• Assignment: Shown below are entries with pictures; the line with "ATOM 20 C C" through the line with "ATOM 52 O O" is the span to retype exactly, and the pictures stay out.

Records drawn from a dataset
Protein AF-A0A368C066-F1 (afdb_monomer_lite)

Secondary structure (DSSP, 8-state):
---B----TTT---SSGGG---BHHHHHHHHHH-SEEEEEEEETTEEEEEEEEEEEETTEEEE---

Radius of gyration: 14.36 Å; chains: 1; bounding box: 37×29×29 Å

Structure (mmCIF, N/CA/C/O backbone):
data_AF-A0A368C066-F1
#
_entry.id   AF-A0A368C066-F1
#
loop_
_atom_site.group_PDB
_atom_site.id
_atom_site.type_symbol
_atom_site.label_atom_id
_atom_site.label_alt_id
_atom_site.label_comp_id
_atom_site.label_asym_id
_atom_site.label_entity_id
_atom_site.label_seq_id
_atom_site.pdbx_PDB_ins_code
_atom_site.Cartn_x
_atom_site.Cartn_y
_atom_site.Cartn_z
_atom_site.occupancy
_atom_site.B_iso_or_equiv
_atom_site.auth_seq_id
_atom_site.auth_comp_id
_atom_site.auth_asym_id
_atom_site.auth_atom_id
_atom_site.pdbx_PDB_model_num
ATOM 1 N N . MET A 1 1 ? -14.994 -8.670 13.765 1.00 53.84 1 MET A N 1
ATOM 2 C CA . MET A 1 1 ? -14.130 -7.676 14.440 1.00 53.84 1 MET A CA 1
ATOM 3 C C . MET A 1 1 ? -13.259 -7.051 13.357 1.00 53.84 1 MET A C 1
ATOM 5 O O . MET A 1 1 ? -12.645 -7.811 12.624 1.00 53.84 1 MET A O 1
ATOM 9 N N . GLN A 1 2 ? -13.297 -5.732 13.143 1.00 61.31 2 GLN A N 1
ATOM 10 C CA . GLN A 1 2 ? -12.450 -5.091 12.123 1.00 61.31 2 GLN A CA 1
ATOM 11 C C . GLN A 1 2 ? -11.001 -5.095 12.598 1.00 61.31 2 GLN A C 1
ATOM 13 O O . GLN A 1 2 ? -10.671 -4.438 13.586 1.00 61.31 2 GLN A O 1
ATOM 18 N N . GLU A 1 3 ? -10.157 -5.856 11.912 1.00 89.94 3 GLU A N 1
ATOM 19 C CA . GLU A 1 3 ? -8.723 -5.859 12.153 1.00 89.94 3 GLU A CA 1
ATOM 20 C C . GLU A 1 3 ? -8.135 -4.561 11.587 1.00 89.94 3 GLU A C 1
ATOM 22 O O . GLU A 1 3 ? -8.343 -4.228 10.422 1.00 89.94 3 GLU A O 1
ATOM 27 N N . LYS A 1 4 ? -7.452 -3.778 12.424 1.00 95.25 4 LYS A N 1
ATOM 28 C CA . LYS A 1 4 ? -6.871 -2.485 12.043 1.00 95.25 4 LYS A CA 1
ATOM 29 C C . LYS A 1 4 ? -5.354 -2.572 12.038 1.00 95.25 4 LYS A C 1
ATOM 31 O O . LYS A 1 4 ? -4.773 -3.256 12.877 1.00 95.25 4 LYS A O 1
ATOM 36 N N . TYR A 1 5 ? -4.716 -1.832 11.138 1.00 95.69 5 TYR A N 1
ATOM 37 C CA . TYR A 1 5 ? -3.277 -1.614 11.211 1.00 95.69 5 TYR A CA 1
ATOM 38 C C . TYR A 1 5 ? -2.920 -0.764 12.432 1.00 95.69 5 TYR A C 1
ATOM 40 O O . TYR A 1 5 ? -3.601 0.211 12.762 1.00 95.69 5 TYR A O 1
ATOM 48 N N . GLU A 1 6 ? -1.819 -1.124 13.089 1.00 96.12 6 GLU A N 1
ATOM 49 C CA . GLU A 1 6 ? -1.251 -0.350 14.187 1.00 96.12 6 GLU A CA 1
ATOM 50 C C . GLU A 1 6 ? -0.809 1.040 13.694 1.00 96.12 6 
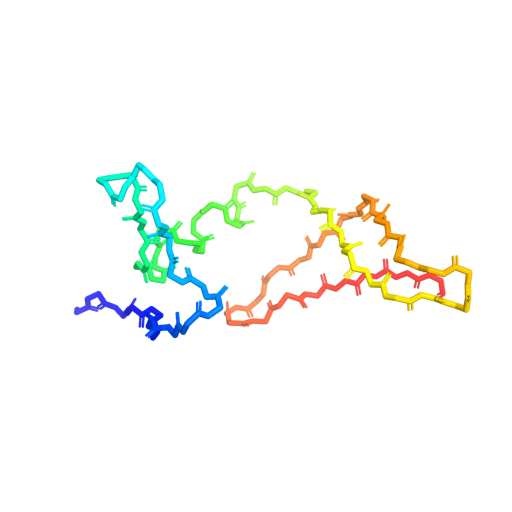GLU A C 1
ATOM 52 O O . GLU A 1 6 ? -0.120 1.181 12.676 1.00 96.12 6 GLU A O 1
ATOM 57 N N . ILE A 1 7 ? -1.193 2.087 14.427 1.00 96.69 7 ILE A N 1
ATOM 58 C CA . ILE A 1 7 ? -0.824 3.467 14.102 1.00 96.69 7 ILE A CA 1
ATOM 59 C C . ILE A 1 7 ? 0.492 3.811 14.801 1.00 96.69 7 ILE A C 1
ATOM 61 O O . ILE A 1 7 ? 0.562 3.912 16.024 1.00 96.69 7 ILE A O 1
ATOM 65 N N . LYS A 1 8 ? 1.521 4.068 13.999 1.00 96.94 8 LYS A N 1
ATOM 66 C CA . LYS A 1 8 ? 2.874 4.462 14.393 1.00 96.94 8 LYS A CA 1
ATOM 67 C C . LYS A 1 8 ? 3.152 5.906 13.977 1.00 96.94 8 LYS A C 1
ATOM 69 O O . LYS A 1 8 ? 2.391 6.548 13.254 1.00 96.94 8 LYS A O 1
ATOM 74 N N . LYS A 1 9 ? 4.291 6.448 14.411 1.00 96.50 9 LYS A N 1
ATOM 75 C CA . LYS A 1 9 ? 4.706 7.822 14.071 1.00 96.50 9 LYS A CA 1
ATOM 76 C C . LYS A 1 9 ? 4.824 8.058 12.553 1.00 96.50 9 LYS A C 1
ATOM 78 O O . LYS A 1 9 ? 4.570 9.174 12.109 1.00 96.50 9 LYS A O 1
ATOM 83 N N . ASN A 1 10 ? 5.208 7.036 11.785 1.00 95.81 10 ASN A N 1
ATOM 84 C CA . ASN A 1 10 ? 5.490 7.114 10.347 1.00 95.81 10 ASN A CA 1
ATOM 85 C C . ASN A 1 10 ? 4.272 6.883 9.432 1.00 95.81 10 ASN A C 1
ATOM 87 O O . ASN A 1 10 ? 4.345 7.265 8.272 1.00 95.81 10 ASN A O 1
ATOM 91 N N . ASN A 1 11 ? 3.162 6.318 9.923 1.00 96.19 11 ASN A N 1
ATOM 92 C CA . ASN A 1 11 ? 1.932 6.132 9.134 1.00 96.19 11 ASN A CA 1
ATOM 93 C C . ASN A 1 11 ? 0.745 6.988 9.627 1.00 96.19 11 ASN A C 1
ATOM 95 O O . ASN A 1 11 ? -0.291 7.040 8.966 1.00 96.19 11 ASN A O 1
ATOM 99 N N . LYS A 1 12 ? 0.873 7.678 10.772 1.00 96.81 12 LYS A N 1
ATOM 100 C CA . LYS A 1 12 ? -0.190 8.529 11.319 1.00 96.81 12 LYS A CA 1
ATOM 101 C C . LYS A 1 12 ? -0.418 9.769 10.454 1.00 96.81 12 LYS A C 1
ATOM 103 O O . LYS A 1 12 ? 0.377 10.711 10.470 1.00 96.81 12 LYS A O 1
ATOM 108 N N . ILE A 1 13 ? -1.569 9.812 9.791 1.00 97.00 13 ILE A N 1
ATOM 109 C CA . ILE A 1 13 ? -2.045 10.974 9.036 1.00 97.00 13 ILE A CA 1
ATOM 110 C C . ILE A 1 13 ? -2.226 12.184 9.968 1.00 97.00 13 ILE A C 1
ATOM 112 O O . ILE A 1 13 ? -2.932 12.123 10.980 1.00 97.00 13 ILE A O 1
ATOM 116 N N . LYS A 1 14 ? -1.569 13.300 9.626 1.00 96.50 14 LYS A N 1
ATOM 117 C CA . LYS A 1 14 ? -1.585 14.545 10.417 1.00 96.50 14 LYS A CA 1
ATOM 118 C C . LYS A 1 14 ? -2.574 15.584 9.888 1.00 96.50 14 LYS A C 1
ATOM 120 O O . LYS A 1 14 ? -3.212 16.261 10.692 1.00 96.50 14 LYS A O 1
ATOM 125 N N . GLN A 1 15 ? -2.701 15.697 8.568 1.00 97.12 15 GLN A N 1
ATOM 126 C CA . GLN A 1 15 ? -3.606 16.625 7.883 1.00 97.12 15 GLN A CA 1
ATOM 127 C C . GLN A 1 15 ? -4.876 15.889 7.438 1.00 97.12 15 GLN A C 1
ATOM 129 O O . GLN A 1 15 ? -4.799 14.717 7.091 1.00 97.12 15 GLN A O 1
ATOM 134 N N . LEU A 1 16 ? -6.041 16.551 7.467 1.00 96.94 16 LEU A N 1
ATOM 135 C CA . LEU A 1 16 ? -7.339 15.949 7.100 1.00 96.94 16 LEU A CA 1
ATOM 136 C C . LEU A 1 16 ? -7.631 14.620 7.832 1.00 96.94 16 LEU A C 1
ATOM 138 O O . LEU A 1 16 ? -8.075 13.647 7.231 1.00 96.94 16 LEU A O 1
ATOM 142 N N . LYS A 1 17 ? -7.394 14.582 9.152 1.00 96.00 17 LYS A N 1
ATOM 143 C CA . LYS A 1 17 ? -7.496 13.370 9.996 1.00 96.00 17 LYS A CA 1
ATOM 144 C C . LYS A 1 17 ? -8.826 12.622 9.860 1.00 96.00 17 LYS A C 1
ATOM 146 O O . LYS A 1 17 ? -8.844 11.404 9.984 1.00 96.00 17 LYS A O 1
ATOM 151 N N . THR A 1 18 ? -9.916 13.339 9.589 1.00 96.31 18 THR A N 1
ATOM 152 C CA . THR A 1 18 ? -11.257 12.771 9.379 1.00 96.31 18 THR A CA 1
ATOM 153 C C . THR A 1 18 ? -11.345 11.856 8.157 1.00 96.31 18 THR A C 1
ATOM 155 O O . THR A 1 18 ? -12.242 11.025 8.098 1.00 96.31 18 THR A O 1
ATOM 158 N N . LYS A 1 19 ? -10.412 11.970 7.202 1.00 95.44 19 LYS A N 1
ATOM 159 C CA . LYS A 1 19 ? -10.322 11.105 6.018 1.00 95.44 19 LYS A CA 1
ATOM 160 C C . LYS A 1 19 ? -9.451 9.860 6.226 1.00 95.44 19 LYS A C 1
ATOM 162 O O . LYS A 1 19 ? -9.369 9.032 5.325 1.00 95.44 19 LYS A O 1
ATOM 167 N N . ALA A 1 20 ? -8.769 9.721 7.364 1.00 96.38 20 ALA A N 1
ATOM 168 C CA . ALA A 1 20 ? -7.866 8.597 7.591 1.00 96.38 20 ALA A CA 1
ATOM 169 C C . ALA A 1 20 ? -8.643 7.307 7.895 1.00 96.38 20 ALA A C 1
ATOM 171 O O . ALA A 1 20 ? -9.510 7.290 8.769 1.00 96.38 20 ALA A O 1
ATOM 172 N N . ASN A 1 21 ? -8.283 6.212 7.223 1.00 96.56 21 ASN A N 1
ATOM 173 C CA . ASN A 1 21 ? -8.817 4.884 7.498 1.00 96.56 21 ASN A CA 1
ATOM 174 C C . ASN A 1 21 ? -7.668 3.878 7.661 1.00 96.56 21 ASN A C 1
ATOM 176 O O . ASN A 1 21 ? -6.761 3.840 6.836 1.00 96.56 21 ASN A O 1
ATOM 180 N N . TYR A 1 22 ? -7.711 3.093 8.739 1.00 96.56 22 TYR A N 1
ATOM 181 C CA . TYR A 1 22 ? -6.698 2.087 9.085 1.00 96.56 22 TYR A CA 1
ATOM 182 C C . TYR A 1 22
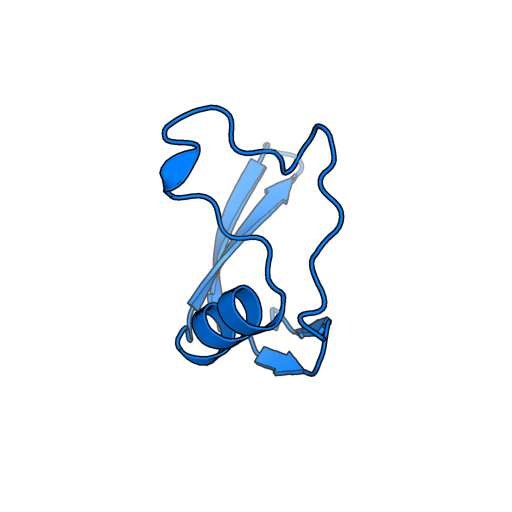 ? -7.296 0.678 9.218 1.00 96.56 22 TYR A C 1
ATOM 184 O O . TYR A 1 22 ? -6.618 -0.232 9.687 1.00 96.56 22 TYR A O 1
ATOM 192 N N . ASP A 1 23 ? -8.569 0.491 8.858 1.00 97.06 23 ASP A N 1
ATOM 193 C CA . ASP A 1 23 ? -9.195 -0.830 8.770 1.00 97.06 23 ASP A CA 1
A
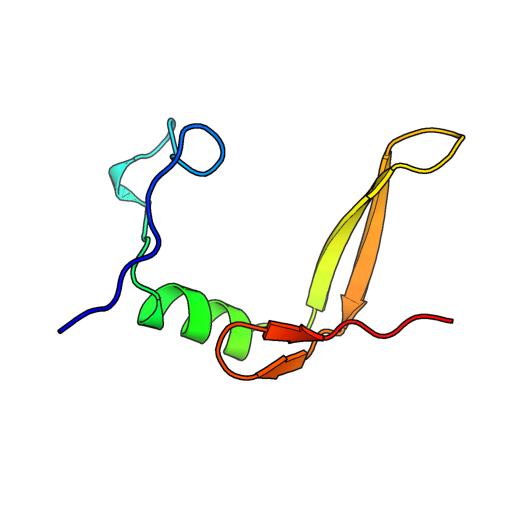TOM 194 C C . ASP A 1 23 ? -8.549 -1.630 7.635 1.00 97.06 23 ASP A C 1
ATOM 196 O O . ASP A 1 23 ? -8.561 -1.185 6.481 1.00 97.06 23 ASP A O 1
ATOM 200 N N . LYS A 1 24 ? -8.006 -2.815 7.955 1.00 96.31 24 LYS A N 1
ATOM 201 C CA . LYS A 1 24 ? -7.391 -3.712 6.971 1.00 96.31 24 LYS A CA 1
ATOM 202 C C . LYS A 1 24 ? -8.347 -3.990 5.820 1.00 96.31 24 LYS A C 1
ATOM 204 O O . LYS A 1 24 ? -7.915 -3.972 4.676 1.00 96.31 24 LYS A O 1
ATOM 209 N N . LYS A 1 25 ? -9.647 -4.158 6.091 1.00 96.62 25 LYS A N 1
ATOM 210 C CA . LYS A 1 25 ? -10.646 -4.430 5.049 1.00 96.62 25 LYS A CA 1
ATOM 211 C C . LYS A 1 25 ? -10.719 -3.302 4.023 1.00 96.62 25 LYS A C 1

• Output of the exercise:
ATOM 20 C C . GLU A 1 3 ? -8.135 -4.561 11.587 1.00 89.94 3 GLU A C 1
ATOM 22 O O . GLU A 1 3 ? -8.343 -4.228 10.422 1.00 89.94 3 GLU A O 1
ATOM 27 N N . LYS A 1 4 ? -7.452 -3.778 12.424 1.00 95.25 4 LYS A N 1
ATOM 28 C CA . LYS A 1 4 ? -6.871 -2.485 12.043 1.00 95.25 4 LYS A CA 1
ATOM 29 C C . LYS A 1 4 ? -5.354 -2.572 12.038 1.00 95.25 4 LYS A C 1
ATOM 31 O O . LYS A 1 4 ? -4.773 -3.256 12.877 1.00 95.25 4 LYS A O 1
ATOM 36 N N . TYR A 1 5 ? -4.716 -1.832 11.138 1.00 95.69 5 TYR A N 1
ATOM 37 C CA . TYR A 1 5 ? -3.277 -1.614 11.211 1.00 95.69 5 TYR A CA 1
ATOM 38 C C . TYR A 1 5 ? -2.920 -0.764 12.432 1.00 95.69 5 TYR A C 1
ATOM 40 O O . TYR A 1 5 ? -3.601 0.211 12.762 1.00 95.69 5 TYR A O 1
ATOM 48 N N . GLU A 1 6 ? -1.819 -1.124 13.089 1.00 96.12 6 GLU A N 1
ATOM 49 C CA . GLU A 1 6 ? -1.251 -0.350 14.187 1.00 96.12 6 GLU A CA 1
ATOM 50 C C . GLU A 1 6 ? -0.809 1.040 13.694 1.00 96.12 6 
GLU A C 1
ATOM 52 O O . GLU A 1 6 ? -0.120 1.181 12.676 1.00 96.12 6 GLU A O 1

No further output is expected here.